The smug Dutch learn three languages in school, because they know that nobody else in the world is going to speak their strangled and gasping mother tongue. They learn the extra two languages, I figured, to show off. I was onto them: in my experience, startlingly modest, peaceful people would do anything to get you to notice how startlingly modest and peaceful they were. The Dutch did not fool me any more than the Buddhists I’d known growing up in western Massachusetts. Give a Buddhist a vacuum cleaner and the very first thing he or she will do is run through the house with it, sucking up all the spiders. Zen, my ass.

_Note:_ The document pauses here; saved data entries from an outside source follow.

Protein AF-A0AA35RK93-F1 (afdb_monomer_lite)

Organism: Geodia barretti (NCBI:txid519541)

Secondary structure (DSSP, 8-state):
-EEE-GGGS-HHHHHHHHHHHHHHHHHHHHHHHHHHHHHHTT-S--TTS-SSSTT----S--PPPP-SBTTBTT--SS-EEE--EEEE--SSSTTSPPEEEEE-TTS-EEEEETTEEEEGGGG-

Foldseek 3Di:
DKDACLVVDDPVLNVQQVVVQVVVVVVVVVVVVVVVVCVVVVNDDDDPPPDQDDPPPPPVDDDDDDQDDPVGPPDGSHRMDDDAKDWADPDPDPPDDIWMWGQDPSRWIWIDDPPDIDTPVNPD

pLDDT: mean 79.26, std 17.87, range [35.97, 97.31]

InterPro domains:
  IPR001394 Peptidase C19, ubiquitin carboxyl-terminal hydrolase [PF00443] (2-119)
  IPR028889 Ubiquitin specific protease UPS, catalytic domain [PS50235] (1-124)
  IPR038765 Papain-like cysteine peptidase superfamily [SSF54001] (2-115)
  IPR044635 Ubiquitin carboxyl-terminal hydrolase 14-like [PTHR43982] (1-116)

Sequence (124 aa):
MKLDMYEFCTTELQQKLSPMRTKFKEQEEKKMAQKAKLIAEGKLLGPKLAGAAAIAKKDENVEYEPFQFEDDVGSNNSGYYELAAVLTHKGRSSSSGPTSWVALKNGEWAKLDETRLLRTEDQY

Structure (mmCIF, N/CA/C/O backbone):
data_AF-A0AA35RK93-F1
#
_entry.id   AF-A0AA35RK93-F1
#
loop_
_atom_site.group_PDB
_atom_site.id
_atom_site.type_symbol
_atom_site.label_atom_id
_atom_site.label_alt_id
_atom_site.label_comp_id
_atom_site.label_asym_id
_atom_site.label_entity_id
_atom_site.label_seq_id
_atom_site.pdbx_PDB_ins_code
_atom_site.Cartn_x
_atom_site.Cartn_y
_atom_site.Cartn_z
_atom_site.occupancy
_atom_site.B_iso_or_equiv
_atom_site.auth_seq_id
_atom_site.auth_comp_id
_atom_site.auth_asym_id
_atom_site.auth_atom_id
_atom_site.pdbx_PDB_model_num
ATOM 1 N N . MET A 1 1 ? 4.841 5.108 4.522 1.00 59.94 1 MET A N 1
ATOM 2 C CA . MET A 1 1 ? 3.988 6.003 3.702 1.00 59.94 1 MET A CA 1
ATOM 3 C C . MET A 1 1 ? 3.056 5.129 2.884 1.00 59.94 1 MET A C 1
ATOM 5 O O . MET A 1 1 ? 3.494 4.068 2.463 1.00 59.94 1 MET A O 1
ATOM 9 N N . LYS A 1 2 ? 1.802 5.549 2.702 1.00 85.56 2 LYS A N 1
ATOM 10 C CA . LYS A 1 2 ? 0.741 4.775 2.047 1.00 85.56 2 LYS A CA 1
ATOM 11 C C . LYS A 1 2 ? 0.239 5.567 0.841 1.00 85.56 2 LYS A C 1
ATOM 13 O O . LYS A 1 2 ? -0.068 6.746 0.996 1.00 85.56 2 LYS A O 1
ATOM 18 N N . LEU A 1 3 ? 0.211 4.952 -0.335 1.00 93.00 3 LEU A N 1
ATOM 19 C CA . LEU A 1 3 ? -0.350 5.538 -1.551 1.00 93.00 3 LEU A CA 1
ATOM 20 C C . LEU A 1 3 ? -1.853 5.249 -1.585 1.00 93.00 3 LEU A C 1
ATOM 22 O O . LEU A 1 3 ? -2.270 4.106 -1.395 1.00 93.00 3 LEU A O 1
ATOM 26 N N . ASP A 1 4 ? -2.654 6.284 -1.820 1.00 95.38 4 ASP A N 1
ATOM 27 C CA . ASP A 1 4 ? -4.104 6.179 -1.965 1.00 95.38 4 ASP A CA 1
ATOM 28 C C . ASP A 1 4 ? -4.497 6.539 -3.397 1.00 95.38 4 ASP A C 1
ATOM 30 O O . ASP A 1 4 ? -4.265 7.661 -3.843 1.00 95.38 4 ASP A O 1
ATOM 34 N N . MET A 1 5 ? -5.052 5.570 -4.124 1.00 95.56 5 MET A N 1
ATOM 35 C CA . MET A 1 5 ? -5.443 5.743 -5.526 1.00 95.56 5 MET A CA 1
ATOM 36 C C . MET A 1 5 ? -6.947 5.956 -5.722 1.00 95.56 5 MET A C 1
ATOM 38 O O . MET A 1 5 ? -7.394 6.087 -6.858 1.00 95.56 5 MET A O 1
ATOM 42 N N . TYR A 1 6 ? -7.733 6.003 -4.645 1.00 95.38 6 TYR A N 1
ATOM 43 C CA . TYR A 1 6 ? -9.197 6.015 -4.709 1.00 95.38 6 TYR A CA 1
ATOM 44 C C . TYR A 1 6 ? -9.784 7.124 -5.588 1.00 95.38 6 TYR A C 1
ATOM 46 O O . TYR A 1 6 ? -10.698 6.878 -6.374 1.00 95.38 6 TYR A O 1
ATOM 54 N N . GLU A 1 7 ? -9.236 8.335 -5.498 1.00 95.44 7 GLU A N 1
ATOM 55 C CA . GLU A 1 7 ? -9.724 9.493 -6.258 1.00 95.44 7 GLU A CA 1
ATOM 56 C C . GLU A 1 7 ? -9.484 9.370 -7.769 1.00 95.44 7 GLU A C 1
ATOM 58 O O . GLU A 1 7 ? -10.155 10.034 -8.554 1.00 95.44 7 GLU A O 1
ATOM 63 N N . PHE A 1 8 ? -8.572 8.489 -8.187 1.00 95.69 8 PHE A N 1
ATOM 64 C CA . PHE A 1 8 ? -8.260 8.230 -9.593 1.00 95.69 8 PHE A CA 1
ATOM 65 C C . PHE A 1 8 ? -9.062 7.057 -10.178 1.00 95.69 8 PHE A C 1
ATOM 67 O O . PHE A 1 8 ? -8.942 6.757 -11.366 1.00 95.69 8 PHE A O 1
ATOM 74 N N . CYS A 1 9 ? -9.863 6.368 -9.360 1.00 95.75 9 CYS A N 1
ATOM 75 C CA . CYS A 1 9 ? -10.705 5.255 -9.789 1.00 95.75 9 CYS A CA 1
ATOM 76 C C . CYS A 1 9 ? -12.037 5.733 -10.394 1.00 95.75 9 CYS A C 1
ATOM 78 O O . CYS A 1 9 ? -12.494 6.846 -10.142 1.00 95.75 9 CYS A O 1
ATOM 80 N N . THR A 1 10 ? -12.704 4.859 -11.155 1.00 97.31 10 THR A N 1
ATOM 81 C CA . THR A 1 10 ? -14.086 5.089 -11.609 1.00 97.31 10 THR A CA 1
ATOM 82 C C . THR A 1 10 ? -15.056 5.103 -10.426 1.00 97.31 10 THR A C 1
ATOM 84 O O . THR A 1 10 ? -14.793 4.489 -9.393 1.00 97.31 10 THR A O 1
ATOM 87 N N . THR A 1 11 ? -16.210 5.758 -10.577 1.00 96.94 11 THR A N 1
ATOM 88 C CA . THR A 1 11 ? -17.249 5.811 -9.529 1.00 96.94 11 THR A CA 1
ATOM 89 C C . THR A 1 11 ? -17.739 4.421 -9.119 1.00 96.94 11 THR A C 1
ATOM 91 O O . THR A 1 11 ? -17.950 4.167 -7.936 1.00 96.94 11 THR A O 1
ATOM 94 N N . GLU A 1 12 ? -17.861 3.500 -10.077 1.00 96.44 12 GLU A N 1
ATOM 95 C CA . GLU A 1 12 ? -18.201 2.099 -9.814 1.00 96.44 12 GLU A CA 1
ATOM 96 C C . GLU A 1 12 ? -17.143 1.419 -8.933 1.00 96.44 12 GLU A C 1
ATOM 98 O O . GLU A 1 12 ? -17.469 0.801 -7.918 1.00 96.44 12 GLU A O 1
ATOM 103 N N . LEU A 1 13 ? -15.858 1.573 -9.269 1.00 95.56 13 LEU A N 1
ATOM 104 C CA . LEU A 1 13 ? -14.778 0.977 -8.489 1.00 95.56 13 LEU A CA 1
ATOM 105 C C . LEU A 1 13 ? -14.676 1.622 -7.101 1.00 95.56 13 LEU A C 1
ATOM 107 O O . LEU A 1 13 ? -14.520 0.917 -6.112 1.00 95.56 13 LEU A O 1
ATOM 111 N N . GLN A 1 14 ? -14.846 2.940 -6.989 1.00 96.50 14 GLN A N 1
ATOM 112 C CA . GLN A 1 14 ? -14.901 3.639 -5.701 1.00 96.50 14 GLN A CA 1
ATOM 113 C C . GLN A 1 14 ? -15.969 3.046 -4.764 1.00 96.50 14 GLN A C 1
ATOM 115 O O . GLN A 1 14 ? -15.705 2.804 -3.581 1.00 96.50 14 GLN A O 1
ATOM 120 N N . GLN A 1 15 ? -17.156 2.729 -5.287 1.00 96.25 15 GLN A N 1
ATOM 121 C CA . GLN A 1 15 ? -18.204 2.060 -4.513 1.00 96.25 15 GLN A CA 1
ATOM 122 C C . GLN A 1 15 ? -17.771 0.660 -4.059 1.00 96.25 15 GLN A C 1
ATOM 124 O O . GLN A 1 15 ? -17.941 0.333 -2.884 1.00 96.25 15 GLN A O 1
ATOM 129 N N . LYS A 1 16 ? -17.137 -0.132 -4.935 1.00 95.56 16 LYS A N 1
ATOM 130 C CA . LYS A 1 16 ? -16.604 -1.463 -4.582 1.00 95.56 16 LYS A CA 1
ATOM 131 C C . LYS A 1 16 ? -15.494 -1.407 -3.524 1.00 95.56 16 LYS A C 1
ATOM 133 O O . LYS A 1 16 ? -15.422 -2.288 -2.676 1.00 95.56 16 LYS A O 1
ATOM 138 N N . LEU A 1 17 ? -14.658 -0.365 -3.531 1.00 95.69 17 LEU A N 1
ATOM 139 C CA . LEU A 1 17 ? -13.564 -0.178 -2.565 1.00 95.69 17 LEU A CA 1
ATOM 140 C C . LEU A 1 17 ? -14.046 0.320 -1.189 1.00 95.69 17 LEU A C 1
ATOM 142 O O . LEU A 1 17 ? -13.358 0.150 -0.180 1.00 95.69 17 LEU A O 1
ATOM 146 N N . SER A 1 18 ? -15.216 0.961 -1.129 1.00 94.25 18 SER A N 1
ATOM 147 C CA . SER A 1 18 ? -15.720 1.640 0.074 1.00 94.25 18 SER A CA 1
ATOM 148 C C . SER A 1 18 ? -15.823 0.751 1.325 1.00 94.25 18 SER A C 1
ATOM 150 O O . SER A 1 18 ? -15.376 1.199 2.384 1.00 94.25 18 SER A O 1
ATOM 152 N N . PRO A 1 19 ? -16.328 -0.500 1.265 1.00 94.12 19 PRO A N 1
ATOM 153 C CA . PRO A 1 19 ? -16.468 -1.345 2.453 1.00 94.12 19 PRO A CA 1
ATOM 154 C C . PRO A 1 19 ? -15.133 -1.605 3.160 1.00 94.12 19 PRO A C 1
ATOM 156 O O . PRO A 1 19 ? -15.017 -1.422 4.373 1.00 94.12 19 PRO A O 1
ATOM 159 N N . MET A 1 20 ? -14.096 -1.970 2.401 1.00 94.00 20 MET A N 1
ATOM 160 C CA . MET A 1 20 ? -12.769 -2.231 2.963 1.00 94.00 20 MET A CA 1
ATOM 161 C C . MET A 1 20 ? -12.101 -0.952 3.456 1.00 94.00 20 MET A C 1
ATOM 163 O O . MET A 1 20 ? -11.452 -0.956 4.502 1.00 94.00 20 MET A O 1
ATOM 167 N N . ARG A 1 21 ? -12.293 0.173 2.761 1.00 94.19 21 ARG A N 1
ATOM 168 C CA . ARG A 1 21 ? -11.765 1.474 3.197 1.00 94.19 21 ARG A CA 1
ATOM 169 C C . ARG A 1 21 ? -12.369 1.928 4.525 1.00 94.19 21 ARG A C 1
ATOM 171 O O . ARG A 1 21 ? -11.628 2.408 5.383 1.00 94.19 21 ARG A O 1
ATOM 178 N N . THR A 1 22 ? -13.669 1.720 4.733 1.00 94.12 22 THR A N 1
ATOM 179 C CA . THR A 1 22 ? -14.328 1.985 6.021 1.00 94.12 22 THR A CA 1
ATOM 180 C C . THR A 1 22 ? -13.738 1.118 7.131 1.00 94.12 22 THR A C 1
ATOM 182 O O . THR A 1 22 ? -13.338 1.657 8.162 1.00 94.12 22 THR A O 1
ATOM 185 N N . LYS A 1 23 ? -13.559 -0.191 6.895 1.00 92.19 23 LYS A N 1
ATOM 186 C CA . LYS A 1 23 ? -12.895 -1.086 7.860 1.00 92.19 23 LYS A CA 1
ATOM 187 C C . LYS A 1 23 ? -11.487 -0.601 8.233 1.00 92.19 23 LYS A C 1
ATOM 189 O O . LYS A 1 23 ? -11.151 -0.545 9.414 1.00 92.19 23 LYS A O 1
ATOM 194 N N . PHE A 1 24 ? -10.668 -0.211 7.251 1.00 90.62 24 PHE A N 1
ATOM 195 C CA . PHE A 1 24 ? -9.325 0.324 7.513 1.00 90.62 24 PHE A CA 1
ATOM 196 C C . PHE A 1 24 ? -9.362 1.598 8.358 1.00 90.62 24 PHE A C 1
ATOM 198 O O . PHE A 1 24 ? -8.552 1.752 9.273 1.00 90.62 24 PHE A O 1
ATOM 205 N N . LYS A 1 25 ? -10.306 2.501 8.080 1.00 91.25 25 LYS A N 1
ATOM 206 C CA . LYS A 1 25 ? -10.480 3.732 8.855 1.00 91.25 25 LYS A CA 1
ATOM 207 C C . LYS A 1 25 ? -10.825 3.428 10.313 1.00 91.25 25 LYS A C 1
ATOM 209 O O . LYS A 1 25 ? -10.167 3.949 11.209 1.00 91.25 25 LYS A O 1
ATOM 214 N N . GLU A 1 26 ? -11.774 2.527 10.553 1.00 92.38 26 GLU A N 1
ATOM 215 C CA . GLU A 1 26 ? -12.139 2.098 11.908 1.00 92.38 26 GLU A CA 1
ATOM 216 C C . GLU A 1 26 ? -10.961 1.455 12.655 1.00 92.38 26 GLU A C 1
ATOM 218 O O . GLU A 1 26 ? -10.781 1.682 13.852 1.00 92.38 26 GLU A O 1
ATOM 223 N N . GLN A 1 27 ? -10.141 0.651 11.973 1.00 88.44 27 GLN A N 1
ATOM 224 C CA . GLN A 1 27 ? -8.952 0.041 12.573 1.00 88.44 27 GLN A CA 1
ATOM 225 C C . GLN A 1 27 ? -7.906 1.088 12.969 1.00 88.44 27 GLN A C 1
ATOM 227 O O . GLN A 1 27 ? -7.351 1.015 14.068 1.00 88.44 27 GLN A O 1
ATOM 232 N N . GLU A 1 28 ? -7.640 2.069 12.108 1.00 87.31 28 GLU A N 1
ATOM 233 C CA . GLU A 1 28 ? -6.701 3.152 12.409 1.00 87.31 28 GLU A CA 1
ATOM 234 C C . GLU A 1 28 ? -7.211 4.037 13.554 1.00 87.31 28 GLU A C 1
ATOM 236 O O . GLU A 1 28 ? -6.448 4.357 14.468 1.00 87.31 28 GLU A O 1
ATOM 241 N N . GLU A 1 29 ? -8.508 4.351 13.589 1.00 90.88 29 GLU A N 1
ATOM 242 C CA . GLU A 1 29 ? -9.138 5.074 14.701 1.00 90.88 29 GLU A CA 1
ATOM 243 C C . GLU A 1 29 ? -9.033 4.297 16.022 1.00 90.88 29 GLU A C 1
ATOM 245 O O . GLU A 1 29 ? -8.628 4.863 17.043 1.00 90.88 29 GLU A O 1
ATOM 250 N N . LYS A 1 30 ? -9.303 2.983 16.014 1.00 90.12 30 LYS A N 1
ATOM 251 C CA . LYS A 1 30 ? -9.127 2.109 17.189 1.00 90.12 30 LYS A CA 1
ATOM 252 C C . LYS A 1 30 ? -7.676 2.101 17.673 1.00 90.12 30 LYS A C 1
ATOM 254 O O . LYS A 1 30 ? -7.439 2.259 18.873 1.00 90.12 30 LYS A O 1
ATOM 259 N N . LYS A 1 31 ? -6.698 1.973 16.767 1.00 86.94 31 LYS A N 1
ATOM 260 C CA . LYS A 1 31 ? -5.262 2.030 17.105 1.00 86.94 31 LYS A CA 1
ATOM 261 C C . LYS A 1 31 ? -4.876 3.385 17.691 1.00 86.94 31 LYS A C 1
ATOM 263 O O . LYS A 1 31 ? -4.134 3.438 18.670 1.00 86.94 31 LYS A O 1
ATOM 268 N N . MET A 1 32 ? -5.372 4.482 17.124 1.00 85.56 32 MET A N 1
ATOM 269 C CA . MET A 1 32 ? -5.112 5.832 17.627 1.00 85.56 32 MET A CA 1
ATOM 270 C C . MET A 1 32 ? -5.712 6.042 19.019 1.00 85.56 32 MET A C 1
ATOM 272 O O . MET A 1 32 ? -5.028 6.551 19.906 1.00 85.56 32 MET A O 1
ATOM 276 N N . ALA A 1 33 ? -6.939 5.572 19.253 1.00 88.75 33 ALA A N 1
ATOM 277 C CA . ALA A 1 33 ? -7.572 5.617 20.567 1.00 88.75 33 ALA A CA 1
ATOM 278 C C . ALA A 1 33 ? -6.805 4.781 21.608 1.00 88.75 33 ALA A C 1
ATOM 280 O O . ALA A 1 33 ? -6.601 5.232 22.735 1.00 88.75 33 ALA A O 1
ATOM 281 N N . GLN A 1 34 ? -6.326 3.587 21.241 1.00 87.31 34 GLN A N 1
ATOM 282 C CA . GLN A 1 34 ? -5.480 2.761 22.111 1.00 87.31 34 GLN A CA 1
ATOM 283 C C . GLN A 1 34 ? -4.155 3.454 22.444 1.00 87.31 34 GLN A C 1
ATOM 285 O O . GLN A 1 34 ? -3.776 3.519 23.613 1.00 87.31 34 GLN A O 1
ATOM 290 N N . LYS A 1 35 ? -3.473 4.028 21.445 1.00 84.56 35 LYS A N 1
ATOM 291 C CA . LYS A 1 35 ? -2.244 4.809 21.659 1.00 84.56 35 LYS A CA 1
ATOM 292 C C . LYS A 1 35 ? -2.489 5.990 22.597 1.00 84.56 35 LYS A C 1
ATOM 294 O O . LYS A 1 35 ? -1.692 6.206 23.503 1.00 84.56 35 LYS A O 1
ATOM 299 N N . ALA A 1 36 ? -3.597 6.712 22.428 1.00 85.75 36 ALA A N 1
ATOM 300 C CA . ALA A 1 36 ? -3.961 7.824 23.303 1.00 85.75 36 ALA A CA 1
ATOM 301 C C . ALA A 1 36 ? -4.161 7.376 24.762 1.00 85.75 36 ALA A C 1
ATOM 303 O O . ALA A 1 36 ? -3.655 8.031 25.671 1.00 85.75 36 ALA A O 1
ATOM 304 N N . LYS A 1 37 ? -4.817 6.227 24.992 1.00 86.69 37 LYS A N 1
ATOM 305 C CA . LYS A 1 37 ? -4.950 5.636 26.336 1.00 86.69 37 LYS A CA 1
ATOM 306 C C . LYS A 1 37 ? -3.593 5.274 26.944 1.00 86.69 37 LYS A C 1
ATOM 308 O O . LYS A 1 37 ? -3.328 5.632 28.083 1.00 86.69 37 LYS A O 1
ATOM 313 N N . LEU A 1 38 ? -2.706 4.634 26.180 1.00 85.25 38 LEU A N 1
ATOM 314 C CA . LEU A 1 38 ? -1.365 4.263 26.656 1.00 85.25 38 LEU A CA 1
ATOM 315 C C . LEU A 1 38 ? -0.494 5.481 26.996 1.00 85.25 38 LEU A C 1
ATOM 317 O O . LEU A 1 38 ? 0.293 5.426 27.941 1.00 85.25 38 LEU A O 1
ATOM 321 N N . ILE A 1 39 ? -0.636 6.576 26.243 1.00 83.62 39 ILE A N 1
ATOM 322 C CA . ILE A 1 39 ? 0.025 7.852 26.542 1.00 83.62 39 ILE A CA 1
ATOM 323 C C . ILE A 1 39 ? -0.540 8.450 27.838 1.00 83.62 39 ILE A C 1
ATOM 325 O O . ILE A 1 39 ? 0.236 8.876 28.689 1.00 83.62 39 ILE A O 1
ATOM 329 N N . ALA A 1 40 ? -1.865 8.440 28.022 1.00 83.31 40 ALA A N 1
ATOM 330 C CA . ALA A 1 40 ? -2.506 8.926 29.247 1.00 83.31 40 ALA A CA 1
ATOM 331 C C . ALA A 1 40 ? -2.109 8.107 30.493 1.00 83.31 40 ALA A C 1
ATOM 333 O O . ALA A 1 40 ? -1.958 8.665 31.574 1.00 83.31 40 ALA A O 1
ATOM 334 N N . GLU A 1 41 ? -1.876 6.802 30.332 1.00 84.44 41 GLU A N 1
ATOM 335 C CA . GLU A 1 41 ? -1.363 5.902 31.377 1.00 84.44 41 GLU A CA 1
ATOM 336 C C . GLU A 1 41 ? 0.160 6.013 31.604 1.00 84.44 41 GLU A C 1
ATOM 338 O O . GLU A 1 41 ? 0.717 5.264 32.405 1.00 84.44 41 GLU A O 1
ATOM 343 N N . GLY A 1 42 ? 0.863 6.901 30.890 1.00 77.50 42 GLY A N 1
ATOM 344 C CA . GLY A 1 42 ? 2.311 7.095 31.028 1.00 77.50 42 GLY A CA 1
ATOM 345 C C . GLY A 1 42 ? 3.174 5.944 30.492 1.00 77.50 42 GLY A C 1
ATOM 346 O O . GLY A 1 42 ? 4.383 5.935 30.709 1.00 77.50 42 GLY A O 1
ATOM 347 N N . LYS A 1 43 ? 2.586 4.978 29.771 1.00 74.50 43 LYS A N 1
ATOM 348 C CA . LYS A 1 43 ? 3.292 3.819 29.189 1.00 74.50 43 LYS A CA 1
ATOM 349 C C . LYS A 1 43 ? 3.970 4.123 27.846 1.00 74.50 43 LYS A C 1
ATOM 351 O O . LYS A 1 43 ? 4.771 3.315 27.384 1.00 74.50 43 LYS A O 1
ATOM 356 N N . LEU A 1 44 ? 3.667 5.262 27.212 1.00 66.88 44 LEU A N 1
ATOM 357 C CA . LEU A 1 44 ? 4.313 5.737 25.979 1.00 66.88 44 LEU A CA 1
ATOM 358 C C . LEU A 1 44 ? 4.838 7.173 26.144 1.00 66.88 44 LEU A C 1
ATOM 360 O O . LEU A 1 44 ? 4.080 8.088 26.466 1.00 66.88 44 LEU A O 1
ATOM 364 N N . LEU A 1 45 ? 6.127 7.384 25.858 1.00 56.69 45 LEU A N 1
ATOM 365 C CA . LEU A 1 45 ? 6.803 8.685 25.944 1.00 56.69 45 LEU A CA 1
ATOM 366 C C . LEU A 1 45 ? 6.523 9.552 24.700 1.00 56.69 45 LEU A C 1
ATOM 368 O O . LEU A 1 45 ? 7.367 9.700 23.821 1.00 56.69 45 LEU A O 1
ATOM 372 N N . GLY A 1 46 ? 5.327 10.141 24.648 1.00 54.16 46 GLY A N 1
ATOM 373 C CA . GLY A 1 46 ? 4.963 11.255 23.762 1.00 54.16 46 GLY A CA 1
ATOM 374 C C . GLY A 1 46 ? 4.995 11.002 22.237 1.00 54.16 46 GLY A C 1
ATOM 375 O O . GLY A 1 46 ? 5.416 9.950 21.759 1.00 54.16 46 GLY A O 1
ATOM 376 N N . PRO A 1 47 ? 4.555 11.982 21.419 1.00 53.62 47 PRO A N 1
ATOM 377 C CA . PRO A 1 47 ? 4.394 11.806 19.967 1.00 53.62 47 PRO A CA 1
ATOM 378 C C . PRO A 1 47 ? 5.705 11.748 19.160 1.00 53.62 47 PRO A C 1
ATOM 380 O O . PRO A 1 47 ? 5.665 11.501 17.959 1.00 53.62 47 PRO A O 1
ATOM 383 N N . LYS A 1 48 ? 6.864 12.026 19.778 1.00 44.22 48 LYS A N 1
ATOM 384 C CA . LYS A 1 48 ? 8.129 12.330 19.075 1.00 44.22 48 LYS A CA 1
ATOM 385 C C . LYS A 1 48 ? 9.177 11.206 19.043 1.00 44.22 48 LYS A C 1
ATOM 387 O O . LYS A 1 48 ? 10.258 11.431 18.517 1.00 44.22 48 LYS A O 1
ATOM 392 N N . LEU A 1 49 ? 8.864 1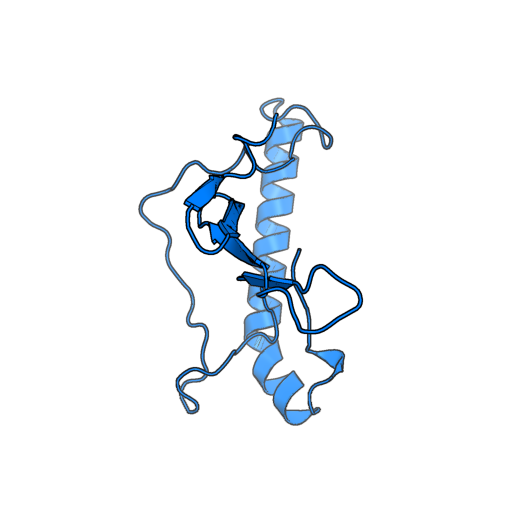0.000 19.521 1.00 42.22 49 LEU A N 1
ATOM 393 C CA . LEU A 1 49 ? 9.767 8.832 19.441 1.00 42.22 49 LEU A CA 1
ATOM 394 C C . LEU A 1 49 ? 9.147 7.609 18.738 1.00 42.22 49 LEU A C 1
ATOM 396 O O . LEU A 1 49 ? 9.655 6.500 18.848 1.00 42.22 49 LEU A O 1
ATOM 400 N N . ALA A 1 50 ? 8.069 7.789 17.971 1.00 42.19 50 ALA A N 1
ATOM 401 C CA . ALA A 1 50 ? 7.422 6.704 17.224 1.00 42.19 50 ALA A CA 1
ATOM 402 C C . ALA A 1 50 ? 7.926 6.586 15.770 1.00 42.19 50 ALA A C 1
ATOM 404 O O . ALA A 1 50 ? 7.171 6.222 14.869 1.00 42.19 50 ALA A O 1
ATOM 405 N N . GLY A 1 51 ? 9.201 6.903 15.529 1.00 35.97 51 GLY A N 1
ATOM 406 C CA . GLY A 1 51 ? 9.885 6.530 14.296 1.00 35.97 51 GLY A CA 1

According to the itinerary Dennis had devised and then printed into an actual stapled handout, we would trudge from one continent-sized museum to another before embarking on a lengthy barge tour (with an onboard wine tasting for him) of the meandering canals and then fin
ally to the Anne Frank house and its concealed hiding place. The itinerary was two single-spaced pages and resembled a publicity tour. Seeing it, I thought, If I made it through thirty days of rehab, I can make it through two weeks of Amsterdam. I was counting days again, just like in the early part of my recovery.
On our first night, we went to dinner at a sleek and modern restaurant housed on the ground floor of one of the narrow, stepped-roof houses that line the canals. The juxtaposition of the several-hundred-year-old canal house and its contemporary, glassy interior was almost pleasing enough to make up for the fact that the room was filled not with air but faintly blue cigarette smoke.
Dennis had something misleadingly called steak. When the plate with the scrawny piece of meat landed on the table, I said, “Looks more like pounded canal rat.”
He ate it dutifully, insisting, “It’s not that bad. It’s actual steak; it just probably comes from geriatric cow.”
Because the Netherlands is a coastal land, I ordered fish. This turned out to resemble a small, Chinese hand fan on the plate, just a splay of slender bones stretched with thin, translucent fish meat.
Dennis washed his blackened strip of deadness down with wine. I made a meal from the ice of my Diet Coke and ate all the bread from the basket in the center of the slightly wobbly table. As I watched him drink, his face visibly relaxed, which made me think, Well, of course. I hadn’t expected to want so desperately to drink in Amsterdam, but this was precisely what I wanted to do. I even said to Dennis, “The really fucked-up thing about being an alcoholic who doesn’t drink anymore is that on days when you really, really need a drink to take off the edge, all you get to do is wait for the edge to pass on its own.”